REQUIRED WORK: From the entries below, copy exactly the lines from the one that contains "ATOM 241 C CA" through the one that contains "ATOM 287 C C", both included, and only those.

Items from a data source:
┌──
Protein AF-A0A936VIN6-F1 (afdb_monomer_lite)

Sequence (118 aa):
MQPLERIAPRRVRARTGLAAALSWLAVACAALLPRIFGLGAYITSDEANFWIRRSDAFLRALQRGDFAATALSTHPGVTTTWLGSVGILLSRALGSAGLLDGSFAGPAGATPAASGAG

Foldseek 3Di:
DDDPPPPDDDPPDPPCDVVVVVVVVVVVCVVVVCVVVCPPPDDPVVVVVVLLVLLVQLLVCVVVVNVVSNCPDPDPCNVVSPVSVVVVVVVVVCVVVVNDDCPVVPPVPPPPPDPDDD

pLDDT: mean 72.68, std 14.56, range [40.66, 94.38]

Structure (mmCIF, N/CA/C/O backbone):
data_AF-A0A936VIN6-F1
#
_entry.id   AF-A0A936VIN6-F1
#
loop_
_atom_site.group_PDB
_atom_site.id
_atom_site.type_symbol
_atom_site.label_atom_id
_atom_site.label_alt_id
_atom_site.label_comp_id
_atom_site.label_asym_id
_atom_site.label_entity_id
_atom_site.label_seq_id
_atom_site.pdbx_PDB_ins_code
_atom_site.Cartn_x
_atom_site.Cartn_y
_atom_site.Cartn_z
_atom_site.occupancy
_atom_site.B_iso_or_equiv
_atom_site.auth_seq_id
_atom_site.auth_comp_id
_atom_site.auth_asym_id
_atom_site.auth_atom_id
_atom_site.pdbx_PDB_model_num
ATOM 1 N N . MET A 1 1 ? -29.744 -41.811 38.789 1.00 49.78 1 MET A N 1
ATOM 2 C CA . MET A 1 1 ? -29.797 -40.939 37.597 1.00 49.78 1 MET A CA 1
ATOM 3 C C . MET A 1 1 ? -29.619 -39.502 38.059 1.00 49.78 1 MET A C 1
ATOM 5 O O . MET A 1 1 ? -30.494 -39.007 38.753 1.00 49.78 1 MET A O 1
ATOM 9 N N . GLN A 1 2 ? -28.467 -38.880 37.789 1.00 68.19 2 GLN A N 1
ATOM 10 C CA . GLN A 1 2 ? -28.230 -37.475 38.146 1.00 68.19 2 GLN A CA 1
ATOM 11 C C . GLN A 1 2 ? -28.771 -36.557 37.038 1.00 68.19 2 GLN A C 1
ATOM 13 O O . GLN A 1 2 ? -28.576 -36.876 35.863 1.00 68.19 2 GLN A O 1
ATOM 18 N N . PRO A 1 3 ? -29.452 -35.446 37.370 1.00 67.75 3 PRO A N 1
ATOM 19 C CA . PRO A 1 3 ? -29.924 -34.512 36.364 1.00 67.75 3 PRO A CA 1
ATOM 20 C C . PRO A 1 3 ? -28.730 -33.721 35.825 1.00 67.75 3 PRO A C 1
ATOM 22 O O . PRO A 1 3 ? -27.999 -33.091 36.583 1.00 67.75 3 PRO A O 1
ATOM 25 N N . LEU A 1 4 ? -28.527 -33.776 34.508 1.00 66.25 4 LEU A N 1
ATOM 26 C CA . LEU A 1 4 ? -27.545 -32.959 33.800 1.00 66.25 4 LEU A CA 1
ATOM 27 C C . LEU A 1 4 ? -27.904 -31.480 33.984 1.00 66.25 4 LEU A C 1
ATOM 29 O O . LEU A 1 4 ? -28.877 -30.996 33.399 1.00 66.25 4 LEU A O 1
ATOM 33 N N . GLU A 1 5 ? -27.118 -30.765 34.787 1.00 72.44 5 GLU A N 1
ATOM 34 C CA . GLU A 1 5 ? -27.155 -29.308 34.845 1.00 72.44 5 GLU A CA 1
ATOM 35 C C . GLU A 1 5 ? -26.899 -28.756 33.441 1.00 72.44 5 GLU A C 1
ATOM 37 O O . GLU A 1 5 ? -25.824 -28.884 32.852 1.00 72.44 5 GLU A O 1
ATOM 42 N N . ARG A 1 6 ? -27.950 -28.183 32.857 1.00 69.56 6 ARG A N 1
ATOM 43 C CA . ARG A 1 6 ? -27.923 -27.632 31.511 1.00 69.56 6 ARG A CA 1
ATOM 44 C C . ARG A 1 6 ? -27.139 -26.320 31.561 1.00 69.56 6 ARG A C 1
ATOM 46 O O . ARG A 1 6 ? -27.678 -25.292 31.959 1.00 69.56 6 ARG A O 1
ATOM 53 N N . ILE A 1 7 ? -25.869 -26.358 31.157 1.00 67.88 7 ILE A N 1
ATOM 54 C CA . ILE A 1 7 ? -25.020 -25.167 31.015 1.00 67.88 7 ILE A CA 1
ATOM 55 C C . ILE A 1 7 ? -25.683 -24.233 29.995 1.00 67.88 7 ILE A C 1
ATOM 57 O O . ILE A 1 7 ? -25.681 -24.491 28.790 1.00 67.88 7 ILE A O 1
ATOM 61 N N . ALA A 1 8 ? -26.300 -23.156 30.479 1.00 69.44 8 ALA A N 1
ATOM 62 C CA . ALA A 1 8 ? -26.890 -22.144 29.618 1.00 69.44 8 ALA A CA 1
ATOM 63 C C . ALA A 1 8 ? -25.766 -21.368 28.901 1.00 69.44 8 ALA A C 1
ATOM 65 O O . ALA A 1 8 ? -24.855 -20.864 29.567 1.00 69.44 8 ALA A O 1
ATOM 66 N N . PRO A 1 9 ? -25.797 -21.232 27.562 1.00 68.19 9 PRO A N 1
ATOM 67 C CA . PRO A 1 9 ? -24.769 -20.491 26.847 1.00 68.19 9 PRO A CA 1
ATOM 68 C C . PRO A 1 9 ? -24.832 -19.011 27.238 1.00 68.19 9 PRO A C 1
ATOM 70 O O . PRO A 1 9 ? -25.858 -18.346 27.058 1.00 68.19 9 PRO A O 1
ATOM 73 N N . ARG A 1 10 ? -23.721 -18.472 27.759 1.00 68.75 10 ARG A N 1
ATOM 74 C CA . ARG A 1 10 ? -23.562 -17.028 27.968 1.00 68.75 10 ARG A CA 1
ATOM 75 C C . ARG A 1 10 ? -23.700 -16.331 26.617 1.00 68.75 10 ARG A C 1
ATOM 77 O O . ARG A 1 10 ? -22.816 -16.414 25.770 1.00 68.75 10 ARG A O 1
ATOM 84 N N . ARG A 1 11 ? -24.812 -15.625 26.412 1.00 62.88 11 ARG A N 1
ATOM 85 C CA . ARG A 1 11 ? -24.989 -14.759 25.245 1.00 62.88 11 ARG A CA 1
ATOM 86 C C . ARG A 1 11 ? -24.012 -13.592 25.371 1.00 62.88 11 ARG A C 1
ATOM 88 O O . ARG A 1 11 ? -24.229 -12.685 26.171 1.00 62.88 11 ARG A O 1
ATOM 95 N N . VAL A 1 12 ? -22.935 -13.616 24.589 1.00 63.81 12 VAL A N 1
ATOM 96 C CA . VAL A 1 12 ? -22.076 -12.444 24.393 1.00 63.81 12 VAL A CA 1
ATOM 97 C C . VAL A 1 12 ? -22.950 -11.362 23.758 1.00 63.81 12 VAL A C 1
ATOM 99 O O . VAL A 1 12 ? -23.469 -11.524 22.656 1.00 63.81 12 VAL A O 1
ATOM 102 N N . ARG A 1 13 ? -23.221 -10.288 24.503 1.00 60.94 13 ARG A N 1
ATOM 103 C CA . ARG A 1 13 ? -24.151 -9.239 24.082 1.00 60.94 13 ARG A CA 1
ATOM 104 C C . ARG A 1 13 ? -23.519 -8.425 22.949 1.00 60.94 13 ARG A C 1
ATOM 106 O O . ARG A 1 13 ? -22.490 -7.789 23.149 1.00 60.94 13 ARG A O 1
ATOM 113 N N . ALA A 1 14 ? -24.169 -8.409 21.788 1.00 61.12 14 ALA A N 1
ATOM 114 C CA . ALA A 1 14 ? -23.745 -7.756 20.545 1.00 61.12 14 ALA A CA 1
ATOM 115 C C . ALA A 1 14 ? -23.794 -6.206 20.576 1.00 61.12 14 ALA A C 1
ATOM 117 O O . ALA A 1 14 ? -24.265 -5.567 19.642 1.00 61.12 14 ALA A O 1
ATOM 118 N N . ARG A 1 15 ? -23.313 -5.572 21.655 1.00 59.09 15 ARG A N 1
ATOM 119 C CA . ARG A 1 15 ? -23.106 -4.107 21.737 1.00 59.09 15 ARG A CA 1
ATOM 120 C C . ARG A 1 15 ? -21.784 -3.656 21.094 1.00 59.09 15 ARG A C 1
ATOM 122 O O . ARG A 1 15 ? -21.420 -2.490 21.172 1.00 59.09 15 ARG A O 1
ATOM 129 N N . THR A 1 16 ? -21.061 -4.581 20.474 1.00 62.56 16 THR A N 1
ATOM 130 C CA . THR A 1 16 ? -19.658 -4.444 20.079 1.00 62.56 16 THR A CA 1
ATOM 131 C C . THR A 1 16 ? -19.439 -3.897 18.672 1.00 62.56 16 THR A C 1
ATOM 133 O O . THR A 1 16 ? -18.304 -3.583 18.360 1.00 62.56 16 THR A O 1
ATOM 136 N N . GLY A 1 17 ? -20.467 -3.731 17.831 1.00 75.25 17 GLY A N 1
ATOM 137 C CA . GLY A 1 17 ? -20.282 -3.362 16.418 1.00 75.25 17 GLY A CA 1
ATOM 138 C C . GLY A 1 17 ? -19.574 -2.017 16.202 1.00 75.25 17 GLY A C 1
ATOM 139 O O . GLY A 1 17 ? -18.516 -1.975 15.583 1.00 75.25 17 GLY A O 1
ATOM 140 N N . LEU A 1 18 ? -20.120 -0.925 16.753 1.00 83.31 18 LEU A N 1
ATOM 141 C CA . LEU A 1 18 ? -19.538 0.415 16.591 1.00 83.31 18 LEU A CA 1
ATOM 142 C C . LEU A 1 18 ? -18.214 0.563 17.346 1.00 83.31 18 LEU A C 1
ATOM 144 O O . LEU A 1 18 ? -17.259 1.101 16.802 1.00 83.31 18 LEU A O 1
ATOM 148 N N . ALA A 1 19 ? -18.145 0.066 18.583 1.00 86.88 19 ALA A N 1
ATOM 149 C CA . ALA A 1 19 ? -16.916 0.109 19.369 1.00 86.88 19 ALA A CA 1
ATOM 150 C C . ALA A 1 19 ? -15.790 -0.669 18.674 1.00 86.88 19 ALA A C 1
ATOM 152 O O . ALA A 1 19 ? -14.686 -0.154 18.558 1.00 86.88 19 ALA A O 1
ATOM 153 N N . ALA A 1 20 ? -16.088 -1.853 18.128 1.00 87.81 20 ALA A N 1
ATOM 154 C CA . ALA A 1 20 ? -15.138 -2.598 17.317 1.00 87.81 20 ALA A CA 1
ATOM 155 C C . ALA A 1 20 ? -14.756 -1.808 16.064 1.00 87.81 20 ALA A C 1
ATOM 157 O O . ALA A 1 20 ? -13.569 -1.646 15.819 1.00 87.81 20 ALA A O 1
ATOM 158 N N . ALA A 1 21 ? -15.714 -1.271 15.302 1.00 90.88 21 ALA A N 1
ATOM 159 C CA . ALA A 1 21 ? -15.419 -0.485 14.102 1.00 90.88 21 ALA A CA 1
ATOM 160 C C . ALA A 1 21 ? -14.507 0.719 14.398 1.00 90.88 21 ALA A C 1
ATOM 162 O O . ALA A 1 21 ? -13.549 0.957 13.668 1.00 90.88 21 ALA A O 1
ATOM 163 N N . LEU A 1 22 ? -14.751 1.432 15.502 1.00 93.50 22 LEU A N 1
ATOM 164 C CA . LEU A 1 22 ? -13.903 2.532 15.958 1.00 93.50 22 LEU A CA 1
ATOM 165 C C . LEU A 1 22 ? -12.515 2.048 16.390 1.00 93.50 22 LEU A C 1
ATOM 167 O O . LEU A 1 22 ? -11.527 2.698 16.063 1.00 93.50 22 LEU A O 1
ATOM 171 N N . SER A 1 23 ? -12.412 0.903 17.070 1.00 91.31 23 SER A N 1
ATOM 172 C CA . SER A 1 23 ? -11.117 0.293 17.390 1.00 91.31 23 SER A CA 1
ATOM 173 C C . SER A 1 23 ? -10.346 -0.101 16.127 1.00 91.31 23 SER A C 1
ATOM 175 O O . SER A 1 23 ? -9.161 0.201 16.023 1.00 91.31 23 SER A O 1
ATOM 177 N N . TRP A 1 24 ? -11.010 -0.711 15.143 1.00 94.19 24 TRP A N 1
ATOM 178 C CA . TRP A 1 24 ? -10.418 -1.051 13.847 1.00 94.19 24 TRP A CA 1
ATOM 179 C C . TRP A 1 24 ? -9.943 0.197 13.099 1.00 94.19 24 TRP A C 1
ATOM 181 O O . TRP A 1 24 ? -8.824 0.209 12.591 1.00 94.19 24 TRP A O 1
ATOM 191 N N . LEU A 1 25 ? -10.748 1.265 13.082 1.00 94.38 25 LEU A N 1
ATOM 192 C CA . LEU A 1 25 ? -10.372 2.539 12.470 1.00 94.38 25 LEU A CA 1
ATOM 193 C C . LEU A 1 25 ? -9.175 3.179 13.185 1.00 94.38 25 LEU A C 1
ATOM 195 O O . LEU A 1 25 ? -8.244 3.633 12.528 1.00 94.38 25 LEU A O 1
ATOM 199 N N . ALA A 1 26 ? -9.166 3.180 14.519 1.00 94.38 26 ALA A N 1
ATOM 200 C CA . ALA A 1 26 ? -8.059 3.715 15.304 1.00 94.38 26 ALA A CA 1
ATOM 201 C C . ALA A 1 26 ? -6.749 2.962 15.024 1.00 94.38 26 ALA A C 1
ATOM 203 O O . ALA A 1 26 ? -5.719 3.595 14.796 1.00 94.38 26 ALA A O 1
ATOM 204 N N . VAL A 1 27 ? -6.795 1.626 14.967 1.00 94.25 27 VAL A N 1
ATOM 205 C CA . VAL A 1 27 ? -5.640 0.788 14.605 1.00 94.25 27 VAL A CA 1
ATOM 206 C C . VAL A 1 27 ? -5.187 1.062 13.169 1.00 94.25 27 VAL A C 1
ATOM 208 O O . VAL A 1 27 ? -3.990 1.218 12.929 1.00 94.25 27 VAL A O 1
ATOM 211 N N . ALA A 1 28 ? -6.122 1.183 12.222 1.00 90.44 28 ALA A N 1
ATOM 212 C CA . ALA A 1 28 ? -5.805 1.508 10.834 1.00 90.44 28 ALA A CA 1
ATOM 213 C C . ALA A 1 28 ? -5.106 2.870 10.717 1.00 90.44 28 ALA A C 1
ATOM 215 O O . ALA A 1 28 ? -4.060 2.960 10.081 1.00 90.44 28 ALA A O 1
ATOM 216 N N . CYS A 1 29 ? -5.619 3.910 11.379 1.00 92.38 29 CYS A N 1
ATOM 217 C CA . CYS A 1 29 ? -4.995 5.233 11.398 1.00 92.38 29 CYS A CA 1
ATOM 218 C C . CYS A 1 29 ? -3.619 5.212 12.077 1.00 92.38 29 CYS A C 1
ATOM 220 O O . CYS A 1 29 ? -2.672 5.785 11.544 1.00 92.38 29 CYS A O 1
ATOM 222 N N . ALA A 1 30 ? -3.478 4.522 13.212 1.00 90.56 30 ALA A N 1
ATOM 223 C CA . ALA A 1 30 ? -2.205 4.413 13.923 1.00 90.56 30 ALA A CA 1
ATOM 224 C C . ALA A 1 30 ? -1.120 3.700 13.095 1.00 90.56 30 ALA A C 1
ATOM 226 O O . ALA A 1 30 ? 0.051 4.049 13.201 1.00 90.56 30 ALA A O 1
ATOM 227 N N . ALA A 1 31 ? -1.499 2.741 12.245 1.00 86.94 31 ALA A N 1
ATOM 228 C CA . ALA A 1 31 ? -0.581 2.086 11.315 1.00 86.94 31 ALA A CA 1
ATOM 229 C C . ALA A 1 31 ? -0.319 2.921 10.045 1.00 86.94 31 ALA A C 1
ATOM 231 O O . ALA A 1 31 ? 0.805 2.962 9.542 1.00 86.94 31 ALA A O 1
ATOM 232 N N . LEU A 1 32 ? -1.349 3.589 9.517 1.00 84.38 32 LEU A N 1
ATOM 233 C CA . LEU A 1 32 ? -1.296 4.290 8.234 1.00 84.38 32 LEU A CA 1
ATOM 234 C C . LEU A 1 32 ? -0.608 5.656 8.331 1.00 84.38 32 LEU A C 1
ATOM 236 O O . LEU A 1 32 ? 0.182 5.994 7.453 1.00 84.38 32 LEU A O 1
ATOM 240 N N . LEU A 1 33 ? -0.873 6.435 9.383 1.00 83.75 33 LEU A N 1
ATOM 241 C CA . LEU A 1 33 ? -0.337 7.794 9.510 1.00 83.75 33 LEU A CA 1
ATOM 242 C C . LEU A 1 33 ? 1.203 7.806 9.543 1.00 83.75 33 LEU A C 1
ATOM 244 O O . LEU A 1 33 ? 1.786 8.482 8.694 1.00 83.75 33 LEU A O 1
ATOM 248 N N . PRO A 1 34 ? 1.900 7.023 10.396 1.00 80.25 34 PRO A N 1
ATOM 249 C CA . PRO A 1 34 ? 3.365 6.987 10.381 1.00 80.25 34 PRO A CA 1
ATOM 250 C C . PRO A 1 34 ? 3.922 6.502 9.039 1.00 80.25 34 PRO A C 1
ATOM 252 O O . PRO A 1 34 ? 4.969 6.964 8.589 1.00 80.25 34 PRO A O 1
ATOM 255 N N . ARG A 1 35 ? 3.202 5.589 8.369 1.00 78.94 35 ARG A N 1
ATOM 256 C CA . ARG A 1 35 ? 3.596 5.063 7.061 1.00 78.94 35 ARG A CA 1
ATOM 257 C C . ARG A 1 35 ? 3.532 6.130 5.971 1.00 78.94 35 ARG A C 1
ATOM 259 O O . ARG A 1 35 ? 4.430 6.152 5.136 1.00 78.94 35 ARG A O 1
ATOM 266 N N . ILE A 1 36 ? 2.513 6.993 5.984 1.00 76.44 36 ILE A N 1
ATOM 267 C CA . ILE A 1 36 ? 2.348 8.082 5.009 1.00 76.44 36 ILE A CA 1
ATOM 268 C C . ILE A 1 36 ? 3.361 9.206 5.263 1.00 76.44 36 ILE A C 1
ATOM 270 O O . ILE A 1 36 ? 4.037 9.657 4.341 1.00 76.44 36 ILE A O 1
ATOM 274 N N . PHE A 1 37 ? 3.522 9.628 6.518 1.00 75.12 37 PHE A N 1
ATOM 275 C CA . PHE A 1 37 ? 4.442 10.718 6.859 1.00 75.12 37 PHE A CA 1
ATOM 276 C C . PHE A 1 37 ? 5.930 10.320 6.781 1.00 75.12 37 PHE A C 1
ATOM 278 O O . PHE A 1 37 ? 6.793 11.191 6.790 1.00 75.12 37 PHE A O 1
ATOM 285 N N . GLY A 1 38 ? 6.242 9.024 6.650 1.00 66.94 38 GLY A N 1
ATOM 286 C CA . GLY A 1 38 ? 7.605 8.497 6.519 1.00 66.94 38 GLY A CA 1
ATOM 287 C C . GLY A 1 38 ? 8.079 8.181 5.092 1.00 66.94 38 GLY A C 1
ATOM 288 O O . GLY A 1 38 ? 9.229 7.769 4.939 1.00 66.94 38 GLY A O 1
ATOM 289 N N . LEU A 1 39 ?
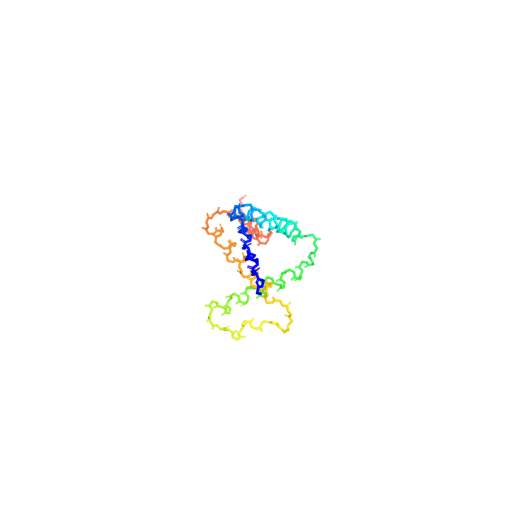 7.252 8.356 4.047 1.00 65.38 39 LEU A N 1
ATOM 290 C CA . LEU A 1 39 ? 7.612 7.965 2.666 1.00 65.38 39 LEU A CA 1
ATOM 291 C C . LEU A 1 39 ? 8.879 8.648 2.121 1.00 65.38 39 LEU A C 1
ATOM 293 O O . LEU A 1 39 ? 9.530 8.079 1.250 1.00 65.38 39 LEU A O 1
ATOM 297 N N . GLY A 1 40 ? 9.231 9.838 2.618 1.00 59.47 40 GLY A N 1
ATOM 298 C CA . GLY A 1 40 ? 10.411 10.591 2.176 1.00 59.47 40 GLY A CA 1
ATOM 299 C C . GLY A 1 40 ? 11.640 10.488 3.086 1.00 59.47 40 GLY A C 1
ATOM 300 O O . GLY A 1 40 ? 12.680 11.031 2.737 1.00 59.47 40 GLY A O 1
ATOM 301 N N . ALA A 1 41 ? 11.538 9.835 4.251 1.00 59.19 41 ALA A N 1
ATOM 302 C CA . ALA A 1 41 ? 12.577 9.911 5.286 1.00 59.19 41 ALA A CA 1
└──
THE COMPLETED TASK:
ATOM 241 C CA . LEU A 1 33 ? -0.337 7.794 9.510 1.00 83.75 33 LEU A CA 1
ATOM 242 C C . LEU A 1 33 ? 1.203 7.806 9.543 1.00 83.75 33 LEU A C 1
ATOM 244 O O . LEU A 1 33 ? 1.786 8.482 8.694 1.00 83.75 33 LEU A O 1
ATOM 248 N N . PRO A 1 34 ? 1.900 7.023 10.396 1.00 80.25 34 PRO A N 1
ATOM 249 C CA . PRO A 1 34 ? 3.365 6.987 10.381 1.00 80.25 34 PRO A CA 1
ATOM 250 C C . PRO A 1 34 ? 3.922 6.502 9.039 1.00 80.25 34 PRO A C 1
ATOM 252 O O . PRO A 1 34 ? 4.969 6.964 8.589 1.00 80.25 34 PRO A O 1
ATOM 255 N N . ARG A 1 35 ? 3.202 5.589 8.369 1.00 78.94 35 ARG A N 1
ATOM 256 C CA . ARG A 1 35 ? 3.596 5.063 7.061 1.00 78.94 35 ARG A CA 1
ATOM 257 C C . ARG A 1 35 ? 3.532 6.130 5.971 1.00 78.94 35 ARG A C 1
ATOM 259 O O . ARG A 1 35 ? 4.430 6.152 5.136 1.00 78.94 35 ARG A O 1
ATOM 266 N N . ILE A 1 36 ? 2.513 6.993 5.984 1.00 76.44 36 ILE A N 1
ATOM 267 C CA . ILE A 1 36 ? 2.348 8.082 5.009 1.00 76.44 36 ILE A CA 1
ATOM 268 C C . ILE A 1 36 ? 3.361 9.206 5.263 1.00 76.44 36 ILE A C 1
ATOM 270 O O . ILE A 1 36 ? 4.037 9.657 4.341 1.00 76.44 36 ILE A O 1
ATOM 274 N N . PHE A 1 37 ? 3.522 9.628 6.518 1.00 75.12 37 PHE A N 1
ATOM 275 C CA . PHE A 1 37 ? 4.442 10.718 6.859 1.00 75.12 37 PHE A CA 1
ATOM 276 C C . PHE A 1 37 ? 5.930 10.320 6.781 1.00 75.12 37 PHE A C 1
ATOM 278 O O . PHE A 1 37 ? 6.793 11.191 6.790 1.00 75.12 37 PHE A O 1
ATOM 285 N N . GLY A 1 38 ? 6.242 9.024 6.650 1.00 66.94 38 GLY A N 1
ATOM 286 C CA . GLY A 1 38 ? 7.605 8.497 6.519 1.00 66.94 38 GLY A CA 1
ATOM 287 C C . GLY A 1 38 ? 8.079 8.181 5.092 1.00 66.94 38 GLY A C 1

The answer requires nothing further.